# Need recommendation for a taxidermist near Cache Valley



## Sako (Oct 30, 2007)

Hi
I got my first muzzleloader buck on Friday, and would like to get a skull mount done. I used to go to Droptine in Logan, but the guy sold the business last year and the new owner hasn't returned my call yet, so I'm looking for someone else before my garage starts to stink! 
Thanks in advance.
Dan


----------



## svmoose (Feb 28, 2008)

Sako, I am no taxidermist, but I have done a few euro mounts. I could do it for you. I live in South Logan.


----------



## TopofUtahArcher (Sep 9, 2009)

Randy at Full Curl in Avon is great.

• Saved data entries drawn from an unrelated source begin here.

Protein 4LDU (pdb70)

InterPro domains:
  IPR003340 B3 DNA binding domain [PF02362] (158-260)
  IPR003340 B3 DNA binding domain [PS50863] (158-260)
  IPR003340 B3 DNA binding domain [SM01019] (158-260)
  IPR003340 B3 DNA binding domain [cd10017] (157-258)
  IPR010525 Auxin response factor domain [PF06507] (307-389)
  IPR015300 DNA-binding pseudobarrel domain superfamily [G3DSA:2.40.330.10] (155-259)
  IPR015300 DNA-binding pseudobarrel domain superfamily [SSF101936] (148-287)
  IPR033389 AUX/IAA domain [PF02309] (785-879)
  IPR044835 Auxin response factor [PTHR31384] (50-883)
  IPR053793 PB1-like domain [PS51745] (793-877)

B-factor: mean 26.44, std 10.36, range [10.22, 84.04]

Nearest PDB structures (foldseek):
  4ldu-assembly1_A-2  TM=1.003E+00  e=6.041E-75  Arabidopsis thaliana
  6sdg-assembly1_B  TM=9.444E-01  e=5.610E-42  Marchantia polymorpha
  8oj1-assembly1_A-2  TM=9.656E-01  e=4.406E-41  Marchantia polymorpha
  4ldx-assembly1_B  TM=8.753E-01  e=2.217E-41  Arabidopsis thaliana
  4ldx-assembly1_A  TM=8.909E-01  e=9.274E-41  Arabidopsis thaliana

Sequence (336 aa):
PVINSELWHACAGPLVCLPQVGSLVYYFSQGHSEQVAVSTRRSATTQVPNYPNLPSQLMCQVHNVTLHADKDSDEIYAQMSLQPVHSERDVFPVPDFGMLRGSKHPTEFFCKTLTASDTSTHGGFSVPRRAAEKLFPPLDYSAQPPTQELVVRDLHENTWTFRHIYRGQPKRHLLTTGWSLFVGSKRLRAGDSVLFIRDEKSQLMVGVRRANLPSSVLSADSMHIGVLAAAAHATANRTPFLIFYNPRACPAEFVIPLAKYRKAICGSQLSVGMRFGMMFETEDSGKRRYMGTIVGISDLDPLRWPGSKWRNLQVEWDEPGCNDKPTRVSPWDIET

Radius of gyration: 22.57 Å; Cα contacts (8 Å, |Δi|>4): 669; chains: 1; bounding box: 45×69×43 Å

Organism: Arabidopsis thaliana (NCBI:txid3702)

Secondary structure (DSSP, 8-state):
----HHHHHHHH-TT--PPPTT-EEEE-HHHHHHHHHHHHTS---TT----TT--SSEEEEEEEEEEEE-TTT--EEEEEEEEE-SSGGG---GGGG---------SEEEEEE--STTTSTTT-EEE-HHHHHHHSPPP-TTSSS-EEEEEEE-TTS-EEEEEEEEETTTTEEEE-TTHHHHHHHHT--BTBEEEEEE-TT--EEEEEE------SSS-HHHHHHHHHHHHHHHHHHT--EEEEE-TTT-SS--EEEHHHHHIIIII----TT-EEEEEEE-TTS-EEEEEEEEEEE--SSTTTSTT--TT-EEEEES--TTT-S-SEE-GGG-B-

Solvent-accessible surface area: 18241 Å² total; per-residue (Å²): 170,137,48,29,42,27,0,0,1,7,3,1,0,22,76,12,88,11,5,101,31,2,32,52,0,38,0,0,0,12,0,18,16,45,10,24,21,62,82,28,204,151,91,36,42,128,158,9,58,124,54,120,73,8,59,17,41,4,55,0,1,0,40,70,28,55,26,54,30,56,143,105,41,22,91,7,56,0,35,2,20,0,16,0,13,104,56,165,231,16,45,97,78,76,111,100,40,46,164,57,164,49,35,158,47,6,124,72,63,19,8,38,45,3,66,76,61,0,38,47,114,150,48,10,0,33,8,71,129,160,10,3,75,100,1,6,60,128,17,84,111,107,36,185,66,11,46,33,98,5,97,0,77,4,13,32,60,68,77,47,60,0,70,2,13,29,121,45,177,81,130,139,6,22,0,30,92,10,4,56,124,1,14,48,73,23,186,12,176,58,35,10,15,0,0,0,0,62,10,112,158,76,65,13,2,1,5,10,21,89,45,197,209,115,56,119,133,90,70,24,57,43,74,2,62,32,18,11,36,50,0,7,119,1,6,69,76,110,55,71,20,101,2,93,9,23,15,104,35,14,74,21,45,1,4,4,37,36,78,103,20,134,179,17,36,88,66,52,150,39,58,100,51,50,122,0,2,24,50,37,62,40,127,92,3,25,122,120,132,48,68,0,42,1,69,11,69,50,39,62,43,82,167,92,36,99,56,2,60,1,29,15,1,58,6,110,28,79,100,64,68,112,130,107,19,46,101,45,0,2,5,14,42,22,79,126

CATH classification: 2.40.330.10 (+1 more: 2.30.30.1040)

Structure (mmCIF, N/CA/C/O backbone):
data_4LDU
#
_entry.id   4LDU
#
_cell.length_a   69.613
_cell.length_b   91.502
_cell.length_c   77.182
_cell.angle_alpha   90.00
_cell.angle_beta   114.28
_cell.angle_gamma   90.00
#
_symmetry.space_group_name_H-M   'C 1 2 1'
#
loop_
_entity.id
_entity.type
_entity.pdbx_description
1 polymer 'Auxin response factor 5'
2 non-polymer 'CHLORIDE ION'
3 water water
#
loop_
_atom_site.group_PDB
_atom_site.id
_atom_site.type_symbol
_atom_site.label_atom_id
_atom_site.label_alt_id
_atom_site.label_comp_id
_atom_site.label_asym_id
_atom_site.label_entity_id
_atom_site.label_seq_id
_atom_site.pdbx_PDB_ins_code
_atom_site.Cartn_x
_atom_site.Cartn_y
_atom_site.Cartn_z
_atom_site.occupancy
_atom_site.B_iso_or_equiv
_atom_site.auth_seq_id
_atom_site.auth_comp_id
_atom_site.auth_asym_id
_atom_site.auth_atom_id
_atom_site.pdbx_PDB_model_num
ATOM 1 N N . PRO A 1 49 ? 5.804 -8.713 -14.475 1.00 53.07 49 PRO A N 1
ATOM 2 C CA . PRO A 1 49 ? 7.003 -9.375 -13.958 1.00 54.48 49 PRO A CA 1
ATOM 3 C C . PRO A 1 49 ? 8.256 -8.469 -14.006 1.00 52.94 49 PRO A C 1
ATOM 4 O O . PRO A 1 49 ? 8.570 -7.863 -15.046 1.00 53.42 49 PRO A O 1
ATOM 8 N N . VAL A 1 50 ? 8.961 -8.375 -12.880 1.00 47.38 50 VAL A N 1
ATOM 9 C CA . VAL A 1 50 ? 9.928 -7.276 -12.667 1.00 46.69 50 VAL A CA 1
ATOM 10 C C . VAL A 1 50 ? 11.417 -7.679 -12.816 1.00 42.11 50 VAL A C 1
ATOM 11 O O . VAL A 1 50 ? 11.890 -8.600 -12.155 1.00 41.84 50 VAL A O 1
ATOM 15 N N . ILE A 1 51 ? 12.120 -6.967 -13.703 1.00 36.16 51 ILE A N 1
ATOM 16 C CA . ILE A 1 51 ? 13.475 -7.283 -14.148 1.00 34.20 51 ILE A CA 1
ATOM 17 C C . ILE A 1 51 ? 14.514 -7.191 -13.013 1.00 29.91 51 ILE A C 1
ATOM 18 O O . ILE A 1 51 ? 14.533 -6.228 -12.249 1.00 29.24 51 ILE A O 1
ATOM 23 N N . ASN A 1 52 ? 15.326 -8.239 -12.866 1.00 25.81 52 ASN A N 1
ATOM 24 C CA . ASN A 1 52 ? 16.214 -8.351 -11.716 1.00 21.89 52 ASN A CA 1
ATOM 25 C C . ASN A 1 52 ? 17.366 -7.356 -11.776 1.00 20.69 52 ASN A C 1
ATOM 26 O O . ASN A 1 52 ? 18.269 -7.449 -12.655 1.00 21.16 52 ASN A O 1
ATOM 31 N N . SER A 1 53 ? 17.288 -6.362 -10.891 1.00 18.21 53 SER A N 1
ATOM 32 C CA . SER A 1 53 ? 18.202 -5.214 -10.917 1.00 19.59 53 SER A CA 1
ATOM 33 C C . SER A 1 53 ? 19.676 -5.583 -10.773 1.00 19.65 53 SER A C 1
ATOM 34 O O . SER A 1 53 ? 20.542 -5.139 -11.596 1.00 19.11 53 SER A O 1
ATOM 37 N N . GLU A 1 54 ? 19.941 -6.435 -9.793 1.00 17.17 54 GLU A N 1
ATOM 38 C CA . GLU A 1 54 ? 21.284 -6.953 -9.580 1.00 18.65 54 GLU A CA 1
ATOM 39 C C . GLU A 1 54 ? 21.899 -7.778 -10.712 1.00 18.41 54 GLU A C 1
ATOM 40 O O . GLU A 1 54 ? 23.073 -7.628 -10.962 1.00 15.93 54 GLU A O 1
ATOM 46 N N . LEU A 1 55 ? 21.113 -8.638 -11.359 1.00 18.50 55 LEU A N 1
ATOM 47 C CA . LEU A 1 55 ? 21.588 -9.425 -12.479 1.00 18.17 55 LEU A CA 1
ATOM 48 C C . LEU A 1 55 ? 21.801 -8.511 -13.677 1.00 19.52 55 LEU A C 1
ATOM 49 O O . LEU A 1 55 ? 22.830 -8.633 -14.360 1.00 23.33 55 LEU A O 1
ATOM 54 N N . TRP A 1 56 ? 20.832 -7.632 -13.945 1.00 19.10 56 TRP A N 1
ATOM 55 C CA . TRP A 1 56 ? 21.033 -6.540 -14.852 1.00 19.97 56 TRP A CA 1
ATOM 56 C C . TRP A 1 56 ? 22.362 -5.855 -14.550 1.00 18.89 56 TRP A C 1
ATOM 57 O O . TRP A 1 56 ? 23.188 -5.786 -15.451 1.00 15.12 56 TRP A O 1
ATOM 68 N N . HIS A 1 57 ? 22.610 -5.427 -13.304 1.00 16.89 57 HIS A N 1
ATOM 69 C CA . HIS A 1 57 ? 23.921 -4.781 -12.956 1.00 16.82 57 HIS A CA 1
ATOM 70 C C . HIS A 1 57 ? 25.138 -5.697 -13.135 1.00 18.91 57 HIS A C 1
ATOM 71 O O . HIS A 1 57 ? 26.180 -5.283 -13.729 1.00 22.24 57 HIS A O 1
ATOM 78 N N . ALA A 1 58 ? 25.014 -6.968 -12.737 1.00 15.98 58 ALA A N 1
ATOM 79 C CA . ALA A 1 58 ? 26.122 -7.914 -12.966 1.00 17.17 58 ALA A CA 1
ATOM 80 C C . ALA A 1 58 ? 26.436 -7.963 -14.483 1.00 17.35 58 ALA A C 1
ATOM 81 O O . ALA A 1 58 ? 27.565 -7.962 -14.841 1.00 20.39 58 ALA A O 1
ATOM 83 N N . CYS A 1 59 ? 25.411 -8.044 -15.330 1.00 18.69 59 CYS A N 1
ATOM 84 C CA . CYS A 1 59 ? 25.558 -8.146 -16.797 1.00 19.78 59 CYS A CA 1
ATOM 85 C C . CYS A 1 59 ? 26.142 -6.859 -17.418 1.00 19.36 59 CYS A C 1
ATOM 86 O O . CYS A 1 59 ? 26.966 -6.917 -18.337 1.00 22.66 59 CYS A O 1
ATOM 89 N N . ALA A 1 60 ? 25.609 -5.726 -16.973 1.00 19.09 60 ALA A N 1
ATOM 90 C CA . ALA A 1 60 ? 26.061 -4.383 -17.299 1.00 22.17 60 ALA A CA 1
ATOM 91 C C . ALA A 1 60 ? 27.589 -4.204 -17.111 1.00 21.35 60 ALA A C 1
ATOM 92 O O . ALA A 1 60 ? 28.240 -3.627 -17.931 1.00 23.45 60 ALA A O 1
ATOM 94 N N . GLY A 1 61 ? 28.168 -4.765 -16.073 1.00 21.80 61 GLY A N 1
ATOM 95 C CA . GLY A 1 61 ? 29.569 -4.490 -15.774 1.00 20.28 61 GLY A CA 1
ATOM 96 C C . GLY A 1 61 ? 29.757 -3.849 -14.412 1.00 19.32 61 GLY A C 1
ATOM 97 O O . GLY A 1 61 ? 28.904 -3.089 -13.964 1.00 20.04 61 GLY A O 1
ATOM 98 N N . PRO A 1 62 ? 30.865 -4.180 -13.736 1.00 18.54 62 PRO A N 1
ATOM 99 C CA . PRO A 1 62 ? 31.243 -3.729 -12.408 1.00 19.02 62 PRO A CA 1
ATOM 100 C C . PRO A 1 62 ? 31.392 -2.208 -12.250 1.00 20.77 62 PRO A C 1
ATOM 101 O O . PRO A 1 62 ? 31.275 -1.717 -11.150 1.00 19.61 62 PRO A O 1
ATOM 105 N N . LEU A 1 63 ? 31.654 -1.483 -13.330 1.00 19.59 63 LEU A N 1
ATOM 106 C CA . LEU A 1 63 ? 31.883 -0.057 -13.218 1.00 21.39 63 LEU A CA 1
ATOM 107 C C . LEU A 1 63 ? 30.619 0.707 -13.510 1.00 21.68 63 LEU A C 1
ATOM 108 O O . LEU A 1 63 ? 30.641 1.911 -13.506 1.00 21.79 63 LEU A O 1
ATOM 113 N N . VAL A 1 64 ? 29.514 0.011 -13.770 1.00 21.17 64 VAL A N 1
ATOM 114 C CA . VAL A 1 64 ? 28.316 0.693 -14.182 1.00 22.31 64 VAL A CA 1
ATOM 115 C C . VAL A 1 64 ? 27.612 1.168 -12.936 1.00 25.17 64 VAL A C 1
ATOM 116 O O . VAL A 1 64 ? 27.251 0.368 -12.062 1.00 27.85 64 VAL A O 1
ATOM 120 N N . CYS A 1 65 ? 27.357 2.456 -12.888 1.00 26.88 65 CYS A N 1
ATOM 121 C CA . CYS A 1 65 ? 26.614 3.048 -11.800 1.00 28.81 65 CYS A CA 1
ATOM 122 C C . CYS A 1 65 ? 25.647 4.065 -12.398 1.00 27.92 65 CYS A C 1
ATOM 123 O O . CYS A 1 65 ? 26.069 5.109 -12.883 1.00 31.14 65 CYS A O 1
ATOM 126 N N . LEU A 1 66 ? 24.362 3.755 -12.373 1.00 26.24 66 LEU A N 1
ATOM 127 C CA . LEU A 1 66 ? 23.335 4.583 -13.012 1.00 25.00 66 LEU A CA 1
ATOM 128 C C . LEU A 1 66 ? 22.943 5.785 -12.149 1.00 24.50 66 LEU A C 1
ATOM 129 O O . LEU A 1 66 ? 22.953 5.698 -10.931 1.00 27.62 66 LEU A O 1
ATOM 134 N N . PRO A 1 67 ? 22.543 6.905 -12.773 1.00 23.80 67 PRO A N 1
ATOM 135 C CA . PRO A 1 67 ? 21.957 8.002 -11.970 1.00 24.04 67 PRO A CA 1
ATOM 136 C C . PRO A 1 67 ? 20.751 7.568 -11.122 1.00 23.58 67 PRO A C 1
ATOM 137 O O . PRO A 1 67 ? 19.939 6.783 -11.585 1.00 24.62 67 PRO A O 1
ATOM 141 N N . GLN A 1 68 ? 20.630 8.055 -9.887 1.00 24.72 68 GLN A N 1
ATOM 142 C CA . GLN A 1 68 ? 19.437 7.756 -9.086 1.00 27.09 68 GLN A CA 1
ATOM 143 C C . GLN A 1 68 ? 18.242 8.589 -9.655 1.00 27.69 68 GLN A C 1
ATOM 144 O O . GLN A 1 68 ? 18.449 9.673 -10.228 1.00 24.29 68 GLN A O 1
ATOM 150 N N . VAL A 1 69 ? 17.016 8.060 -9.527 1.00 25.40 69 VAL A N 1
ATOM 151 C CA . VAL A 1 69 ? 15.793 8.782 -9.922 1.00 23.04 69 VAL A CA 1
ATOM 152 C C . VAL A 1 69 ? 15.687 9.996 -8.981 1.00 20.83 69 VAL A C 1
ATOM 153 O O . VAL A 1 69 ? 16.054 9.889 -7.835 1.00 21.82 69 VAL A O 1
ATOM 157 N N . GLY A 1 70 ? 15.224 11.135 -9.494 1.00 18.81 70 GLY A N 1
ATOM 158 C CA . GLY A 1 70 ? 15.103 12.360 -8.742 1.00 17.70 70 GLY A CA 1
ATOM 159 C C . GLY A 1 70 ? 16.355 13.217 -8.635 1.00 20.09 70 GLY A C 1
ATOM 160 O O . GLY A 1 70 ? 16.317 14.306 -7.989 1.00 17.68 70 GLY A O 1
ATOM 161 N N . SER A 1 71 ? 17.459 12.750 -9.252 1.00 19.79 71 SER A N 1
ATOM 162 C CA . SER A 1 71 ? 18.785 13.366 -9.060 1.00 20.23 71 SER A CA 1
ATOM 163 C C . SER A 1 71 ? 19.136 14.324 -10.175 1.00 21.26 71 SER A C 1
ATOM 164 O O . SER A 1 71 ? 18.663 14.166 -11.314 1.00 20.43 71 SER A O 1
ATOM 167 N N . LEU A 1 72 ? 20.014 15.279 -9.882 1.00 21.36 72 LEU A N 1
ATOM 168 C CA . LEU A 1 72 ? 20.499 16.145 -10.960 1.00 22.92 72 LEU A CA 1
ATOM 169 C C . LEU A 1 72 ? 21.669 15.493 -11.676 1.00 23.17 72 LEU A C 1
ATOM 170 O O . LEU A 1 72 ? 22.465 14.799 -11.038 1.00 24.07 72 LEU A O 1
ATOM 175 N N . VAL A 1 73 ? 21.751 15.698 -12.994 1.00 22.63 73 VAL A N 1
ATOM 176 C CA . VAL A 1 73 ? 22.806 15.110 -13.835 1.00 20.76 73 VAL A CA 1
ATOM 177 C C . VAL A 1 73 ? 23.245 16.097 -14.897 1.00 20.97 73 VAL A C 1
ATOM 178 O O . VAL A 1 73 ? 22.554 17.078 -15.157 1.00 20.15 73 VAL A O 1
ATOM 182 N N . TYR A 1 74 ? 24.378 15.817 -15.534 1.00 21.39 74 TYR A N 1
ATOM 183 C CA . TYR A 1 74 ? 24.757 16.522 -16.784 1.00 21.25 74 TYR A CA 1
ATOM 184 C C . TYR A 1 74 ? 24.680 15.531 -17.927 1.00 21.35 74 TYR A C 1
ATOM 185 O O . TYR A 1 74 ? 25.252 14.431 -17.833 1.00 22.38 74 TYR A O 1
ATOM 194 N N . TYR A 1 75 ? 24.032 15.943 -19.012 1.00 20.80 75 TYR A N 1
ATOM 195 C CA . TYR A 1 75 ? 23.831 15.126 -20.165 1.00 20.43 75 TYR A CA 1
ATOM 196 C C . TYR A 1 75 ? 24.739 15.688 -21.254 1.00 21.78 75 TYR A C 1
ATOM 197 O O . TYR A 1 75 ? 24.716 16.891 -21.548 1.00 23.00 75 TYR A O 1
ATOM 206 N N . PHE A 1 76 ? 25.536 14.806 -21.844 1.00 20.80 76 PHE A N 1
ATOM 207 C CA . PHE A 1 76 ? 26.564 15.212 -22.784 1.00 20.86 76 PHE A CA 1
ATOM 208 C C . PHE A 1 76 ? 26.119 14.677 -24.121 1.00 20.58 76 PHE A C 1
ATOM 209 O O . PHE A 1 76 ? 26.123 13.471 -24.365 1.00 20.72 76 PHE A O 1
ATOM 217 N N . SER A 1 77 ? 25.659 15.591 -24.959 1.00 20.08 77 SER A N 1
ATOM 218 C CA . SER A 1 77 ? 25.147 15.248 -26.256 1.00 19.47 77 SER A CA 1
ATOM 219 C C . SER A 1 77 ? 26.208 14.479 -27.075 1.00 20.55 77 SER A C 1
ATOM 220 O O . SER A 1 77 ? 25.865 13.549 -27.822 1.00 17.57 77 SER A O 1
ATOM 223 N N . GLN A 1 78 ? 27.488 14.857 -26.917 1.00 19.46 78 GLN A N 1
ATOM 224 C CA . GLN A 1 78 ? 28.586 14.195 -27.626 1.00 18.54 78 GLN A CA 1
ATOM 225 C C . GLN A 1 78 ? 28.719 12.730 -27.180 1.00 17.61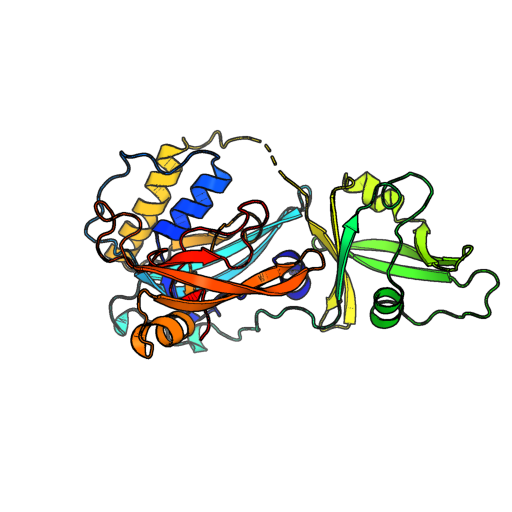 78 GLN 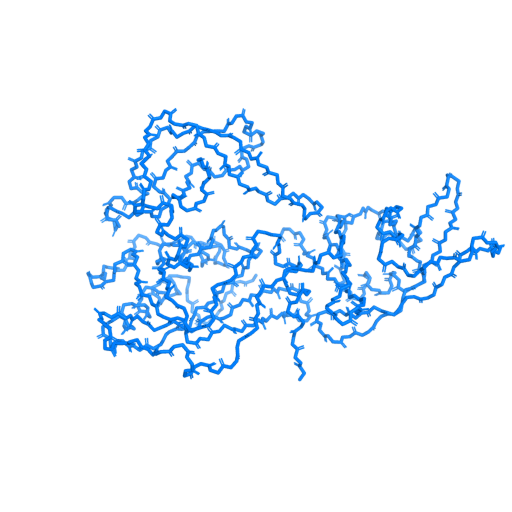A C 1
ATOM 226 O O . GLN A 1 78 ? 28.999 11.861 -27.972 1.00 16.37 78 GLN A O 1
ATOM 232 N N . GLY A 1 79 ? 28.556 12.462 -25.892 1.00 19.33 79 GLY A N 1
ATOM 233 C CA . GLY A 1 79 ? 28.608 11.081 -25.436 1.00 19.81 79 GLY A CA 1
ATOM 234 C C . GLY A 1 79 ? 27.442 10.304 -26.041 1.00 18.38 79 GLY A C 1
ATOM 235 O O . GLY A 1 79 ? 27.587 9.126 -26.412 1.00 17.54 79 GLY A O 1
ATOM 236 N N . HIS A 1 80 ? 26.288 10.960 -26.112 1.00 18.80 80 HIS A N 1
ATOM 237 C CA . HIS A 1 80 ? 25.063 10.312 -26.694 1.00 19.85 80 HIS A CA 1
ATOM 238 C C . HIS A 1 80 ? 25.330 9.924 -28.112 1.00 18.00 80 HIS A C 1
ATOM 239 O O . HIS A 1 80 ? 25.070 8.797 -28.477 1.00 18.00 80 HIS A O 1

Or have Darcy Eccles bugs clean it for you. I think he is in the phone book and has a large dermastid colony he has to feed daily.


----------



## katorade (Sep 23, 2007)

Johnson's non typical taxidermy in Mendon!


----------



## Sako (Oct 30, 2007)

Thanks for the recommendations. I swung by Droptine and where Johnson's used to be, but I didn't know he moved. I ended up going with svmoose's offer. Thanks!


----------



## katorade (Sep 23, 2007)

Yeah, Mike Johnson, built his shop behind his house in Mendon.


----------